NO temp as of yesterday which makes me such a happy woman! ughh its supposed to rain all day today and i have people coming for a cook out. PLS STOP THE RAIN.


----------



## bannerminis

More wonderful news. Lets hope she keeps going that way.

I hope you get a bit of sunshine for your cook out


----------



## Performancemini

You know; I have been thinking-if Kay gets to showing Annie when she is older-any judge that doesn't put her on top will probably get blacklisted by the bunch on here!






:GoGetUm:torch


----------



## kaykay

> You know; I have been thinking-if Kay gets to showing Annie when she is older-any judge that doesn't put her on top will probably get blacklisted by the bunch on here!
> 
> 
> 
> 
> 
> 
> :GoGetUm:torch


Okay these posts need a warning because I almost spit ice tea all over the computer laughing so hard

lmao


----------



## AnnaC

Why did you have to mention TEA? Suddenly I've just GOT to have a cup! Off to put the kettle on - should have made one BEFORE I got settled at the computer to do a 'catch up'





Anna


----------



## Eagle

Ok i am back and boy did I miss these clowns! I am so pleased that Annie is doing well. Well done Kay


----------



## LittleRibbie

I missed Annie yesterday and now look!! that Kay has decided to do a little writing today...sure hope she doesnt make this a permanant thing...all this work Kay is doing sure is interferring w/my pleasure. Well Miss Annie, I'll check back later when your Mom isnt so busy working....I bet she's writing about her favorite 2011 filly


----------



## kaykay

This just hasnt been my week. Finally got my desktop computer back and fixed but he deleted all of my cam programs, adobe reader etc. I have no idea why he did that! Im so thankful he fixed it but now I am tearing my hair out trying to find my programs and redownload what he got rid of. I had already unhooked the cam from the laptop before I realized what he did.

Annie is doing great and was out all morning playing. We have to put her back in during the heat of the day and today is very hot and muggy.

I hope to have the cam running again soon but cant promise anything since I have no idea where all my stuff went LOL> I love Jason for fixing it but why did he move all my stuff!! Im such a creature of habit.


----------



## bannerminis

Thats great news that Annie is doing well.
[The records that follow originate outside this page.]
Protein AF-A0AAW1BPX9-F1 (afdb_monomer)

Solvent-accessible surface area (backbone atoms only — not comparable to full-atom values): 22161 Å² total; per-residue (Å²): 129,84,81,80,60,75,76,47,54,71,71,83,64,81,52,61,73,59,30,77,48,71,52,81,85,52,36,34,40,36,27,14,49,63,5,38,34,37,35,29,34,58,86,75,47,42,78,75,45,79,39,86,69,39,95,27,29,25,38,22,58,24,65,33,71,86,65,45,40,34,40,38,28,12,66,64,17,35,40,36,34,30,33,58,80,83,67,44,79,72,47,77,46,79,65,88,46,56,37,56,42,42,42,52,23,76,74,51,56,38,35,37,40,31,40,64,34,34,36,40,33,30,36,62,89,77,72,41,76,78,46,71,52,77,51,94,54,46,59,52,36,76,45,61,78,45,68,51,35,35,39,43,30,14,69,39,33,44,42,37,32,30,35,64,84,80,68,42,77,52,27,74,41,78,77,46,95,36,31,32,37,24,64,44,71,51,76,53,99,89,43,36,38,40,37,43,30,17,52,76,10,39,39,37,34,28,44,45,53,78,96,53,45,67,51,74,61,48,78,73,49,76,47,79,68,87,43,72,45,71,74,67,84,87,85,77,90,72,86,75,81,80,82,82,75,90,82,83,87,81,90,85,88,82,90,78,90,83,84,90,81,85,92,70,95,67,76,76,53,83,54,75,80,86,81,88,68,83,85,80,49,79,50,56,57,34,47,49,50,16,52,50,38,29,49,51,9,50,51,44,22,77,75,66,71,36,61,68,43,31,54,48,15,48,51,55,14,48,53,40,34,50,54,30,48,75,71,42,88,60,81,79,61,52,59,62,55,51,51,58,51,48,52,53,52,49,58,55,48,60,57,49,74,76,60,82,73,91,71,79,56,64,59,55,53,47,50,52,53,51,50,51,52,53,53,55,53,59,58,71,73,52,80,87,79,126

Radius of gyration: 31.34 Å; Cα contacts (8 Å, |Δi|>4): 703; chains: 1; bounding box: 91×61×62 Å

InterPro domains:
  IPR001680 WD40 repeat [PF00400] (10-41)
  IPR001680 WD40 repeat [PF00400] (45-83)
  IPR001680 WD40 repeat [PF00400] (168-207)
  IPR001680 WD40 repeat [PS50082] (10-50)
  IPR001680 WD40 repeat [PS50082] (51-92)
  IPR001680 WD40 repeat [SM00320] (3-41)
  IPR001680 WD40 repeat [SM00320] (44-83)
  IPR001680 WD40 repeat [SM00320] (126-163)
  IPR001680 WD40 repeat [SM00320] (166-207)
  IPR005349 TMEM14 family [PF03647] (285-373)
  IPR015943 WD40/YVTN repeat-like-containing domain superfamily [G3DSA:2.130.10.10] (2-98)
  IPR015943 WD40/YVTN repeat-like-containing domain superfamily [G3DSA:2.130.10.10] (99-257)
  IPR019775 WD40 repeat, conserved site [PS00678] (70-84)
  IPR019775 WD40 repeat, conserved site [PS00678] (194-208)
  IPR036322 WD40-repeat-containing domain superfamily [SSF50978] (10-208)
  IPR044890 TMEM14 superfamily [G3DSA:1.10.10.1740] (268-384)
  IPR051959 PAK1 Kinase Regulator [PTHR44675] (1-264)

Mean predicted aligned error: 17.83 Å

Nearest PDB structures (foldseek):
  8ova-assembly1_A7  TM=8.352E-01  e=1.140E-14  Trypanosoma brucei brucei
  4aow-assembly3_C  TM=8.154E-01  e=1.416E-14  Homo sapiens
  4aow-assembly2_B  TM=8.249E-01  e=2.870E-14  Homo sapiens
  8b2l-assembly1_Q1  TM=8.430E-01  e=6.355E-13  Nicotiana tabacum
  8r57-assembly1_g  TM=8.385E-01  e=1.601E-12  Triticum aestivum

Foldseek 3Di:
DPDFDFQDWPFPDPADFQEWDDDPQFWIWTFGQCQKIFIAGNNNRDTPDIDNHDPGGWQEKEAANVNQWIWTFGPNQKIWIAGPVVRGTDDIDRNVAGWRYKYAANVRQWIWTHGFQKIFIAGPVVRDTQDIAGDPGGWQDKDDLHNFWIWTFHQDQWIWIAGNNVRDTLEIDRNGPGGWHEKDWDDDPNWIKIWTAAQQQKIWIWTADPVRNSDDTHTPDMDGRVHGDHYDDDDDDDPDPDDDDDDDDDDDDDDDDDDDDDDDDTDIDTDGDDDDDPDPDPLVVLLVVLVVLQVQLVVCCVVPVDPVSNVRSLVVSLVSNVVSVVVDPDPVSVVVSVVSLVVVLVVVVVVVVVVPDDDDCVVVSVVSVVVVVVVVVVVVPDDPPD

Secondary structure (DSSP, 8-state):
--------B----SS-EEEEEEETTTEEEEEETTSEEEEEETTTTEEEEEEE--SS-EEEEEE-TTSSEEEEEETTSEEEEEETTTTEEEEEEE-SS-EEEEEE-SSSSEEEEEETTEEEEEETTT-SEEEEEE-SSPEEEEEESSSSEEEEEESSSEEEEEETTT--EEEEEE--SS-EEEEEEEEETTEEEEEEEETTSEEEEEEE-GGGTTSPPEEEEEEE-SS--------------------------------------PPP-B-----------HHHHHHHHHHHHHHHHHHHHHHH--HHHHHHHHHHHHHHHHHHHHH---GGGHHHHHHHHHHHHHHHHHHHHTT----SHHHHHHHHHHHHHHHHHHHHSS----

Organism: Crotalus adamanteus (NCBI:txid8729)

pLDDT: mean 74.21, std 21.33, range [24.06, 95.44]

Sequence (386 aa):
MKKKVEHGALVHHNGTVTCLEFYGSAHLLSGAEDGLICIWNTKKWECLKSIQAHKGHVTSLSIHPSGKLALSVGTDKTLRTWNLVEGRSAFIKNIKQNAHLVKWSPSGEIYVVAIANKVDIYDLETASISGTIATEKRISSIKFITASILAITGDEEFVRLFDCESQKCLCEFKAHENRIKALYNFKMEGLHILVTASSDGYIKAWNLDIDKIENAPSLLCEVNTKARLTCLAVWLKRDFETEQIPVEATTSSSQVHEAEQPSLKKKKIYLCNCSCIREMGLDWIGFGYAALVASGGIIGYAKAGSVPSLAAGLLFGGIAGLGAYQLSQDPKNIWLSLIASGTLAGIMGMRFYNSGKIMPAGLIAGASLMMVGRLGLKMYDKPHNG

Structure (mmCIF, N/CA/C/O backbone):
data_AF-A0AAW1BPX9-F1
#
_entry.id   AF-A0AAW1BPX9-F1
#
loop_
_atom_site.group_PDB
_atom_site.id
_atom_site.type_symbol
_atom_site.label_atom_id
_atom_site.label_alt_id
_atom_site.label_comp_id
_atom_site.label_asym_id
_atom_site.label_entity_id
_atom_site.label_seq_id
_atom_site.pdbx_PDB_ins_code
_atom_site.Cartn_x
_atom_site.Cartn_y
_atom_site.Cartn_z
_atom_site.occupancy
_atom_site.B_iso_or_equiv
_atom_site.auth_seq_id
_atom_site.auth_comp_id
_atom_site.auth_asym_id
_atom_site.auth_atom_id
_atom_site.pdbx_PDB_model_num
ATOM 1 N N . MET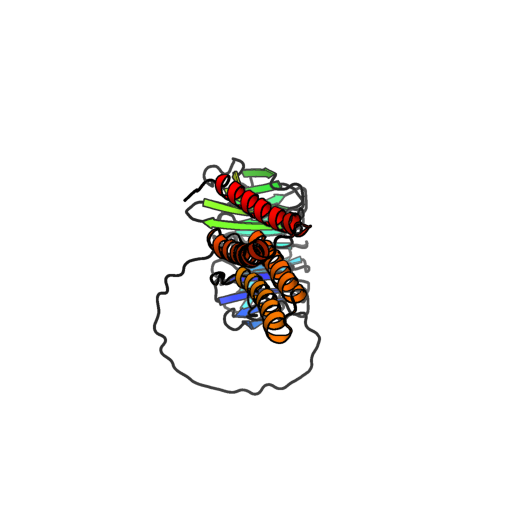 A 1 1 ? -25.949 -15.698 -5.576 1.00 45.28 1 MET A N 1
ATOM 2 C CA . MET A 1 1 ? -24.476 -15.526 -5.624 1.00 45.28 1 MET A CA 1
ATOM 3 C C . MET A 1 1 ? -24.144 -14.590 -6.773 1.00 45.28 1 MET A C 1
ATOM 5 O O . MET A 1 1 ? -24.598 -14.848 -7.881 1.00 45.28 1 MET A O 1
ATOM 9 N N . LYS A 1 2 ? -23.429 -13.487 -6.514 1.00 54.00 2 LYS A N 1
ATOM 10 C CA . LYS A 1 2 ? -23.003 -12.543 -7.560 1.00 54.00 2 LYS A CA 1
ATOM 11 C C . LYS A 1 2 ? -22.206 -13.302 -8.621 1.00 54.00 2 LYS A C 1
ATOM 13 O O . LYS A 1 2 ? -21.286 -14.043 -8.273 1.00 54.00 2 LYS A O 1
ATOM 18 N N . LYS A 1 3 ? -22.575 -13.144 -9.895 1.00 50.31 3 LYS A N 1
ATOM 19 C CA . LYS A 1 3 ? -21.809 -13.700 -11.012 1.00 50.31 3 LYS A CA 1
ATOM 20 C C . LYS A 1 3 ? -20.440 -13.025 -10.970 1.00 50.31 3 LYS A C 1
ATOM 22 O O . LYS A 1 3 ? -20.345 -11.826 -11.213 1.00 50.31 3 LYS A O 1
ATOM 27 N N . LYS A 1 4 ? -19.405 -13.766 -10.566 1.00 60.31 4 LYS A N 1
ATOM 28 C CA . LYS A 1 4 ? -18.024 -13.290 -10.661 1.00 60.31 4 LYS A CA 1
ATOM 29 C C . LYS A 1 4 ? -17.745 -13.095 -12.145 1.00 60.31 4 LYS A C 1
ATOM 31 O O . LYS A 1 4 ? -17.754 -14.064 -12.898 1.00 60.31 4 LYS A O 1
ATOM 36 N N . VAL A 1 5 ? -17.606 -11.843 -12.561 1.00 68.56 5 VAL A N 1
ATOM 37 C CA . VAL A 1 5 ? -17.165 -11.512 -13.912 1.00 68.56 5 VAL A CA 1
ATOM 38 C C . VAL A 1 5 ? -15.663 -11.314 -13.824 1.00 68.56 5 VAL A C 1
ATOM 40 O O . VAL A 1 5 ? -15.184 -10.393 -13.166 1.00 68.56 5 VAL A O 1
ATOM 43 N N . GLU A 1 6 ? -14.928 -12.240 -14.425 1.00 68.88 6 GLU A N 1
ATOM 44 C CA . GLU A 1 6 ? -13.486 -12.121 -14.583 1.00 68.88 6 GLU A CA 1
ATOM 45 C C . GLU A 1 6 ? -13.222 -11.131 -15.714 1.00 68.88 6 GLU A C 1
ATOM 47 O O . GLU A 1 6 ? -13.611 -11.366 -16.856 1.00 68.88 6 GLU A O 1
ATOM 52 N N . HIS A 1 7 ? -12.599 -9.999 -15.390 1.00 66.75 7 HIS A N 1
ATOM 53 C CA . HIS A 1 7 ? -12.263 -8.989 -16.394 1.00 66.75 7 HIS A CA 1
ATOM 54 C C . HIS A 1 7 ? -10.943 -9.286 -17.114 1.00 66.75 7 HIS A C 1
ATOM 56 O O . HIS A 1 7 ? -10.757 -8.852 -18.245 1.00 66.75 7 HIS A O 1
ATOM 62 N N . GLY A 1 8 ? -10.036 -10.031 -16.477 1.00 68.81 8 GLY A N 1
ATOM 63 C CA . GLY A 1 8 ? -8.743 -10.383 -17.048 1.00 68.81 8 GLY A CA 1
ATOM 64 C C . GLY A 1 8 ? -7.849 -11.124 -16.058 1.00 68.81 8 GLY A C 1
ATOM 65 O O . GLY A 1 8 ? -8.150 -11.208 -14.864 1.00 68.81 8 GLY A O 1
ATOM 66 N N . ALA A 1 9 ? -6.740 -11.659 -16.568 1.00 73.88 9 ALA A N 1
ATOM 67 C CA . ALA A 1 9 ? -5.716 -12.334 -15.782 1.00 73.88 9 ALA A CA 1
ATOM 68 C C . ALA A 1 9 ? -4.321 -11.838 -16.186 1.00 73.88 9 ALA A C 1
ATOM 70 O O . ALA A 1 9 ? -4.004 -11.727 -17.369 1.00 73.88 9 ALA A O 1
ATOM 71 N N . LEU A 1 10 ? -3.464 -11.588 -15.195 1.00 79.62 10 LEU A N 1
ATOM 72 C CA . LEU A 1 10 ? -2.087 -11.136 -15.406 1.00 79.62 10 LEU A CA 1
ATOM 73 C C . LEU A 1 10 ? -1.172 -12.353 -15.619 1.00 79.62 10 LEU A C 1
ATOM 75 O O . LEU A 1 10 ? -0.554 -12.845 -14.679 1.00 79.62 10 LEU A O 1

What a pain about your computer though - I am a creature of habit too so dont like anyone messing with my programmes


----------



## AnnaC

Oooo that must be so frustrating Kay - one thing fixed, only to find the important ones messed up!

So glad to hear that Annie continues to make progress - brilliant news! I did wonder what had happened to the cam, cant wait for you to get it sorted, really missed watching Annie Antics!






How's Russ doing?

Anna


----------



## AnnaC

Hooray! Annie and Tease are back!! Great to see them again, well done Kay for getting the problems sorted.








Little Annie was just enjoying a munch on Momma's droppings and then she went over to Tease to give her a manure flavoured kiss. LOL!!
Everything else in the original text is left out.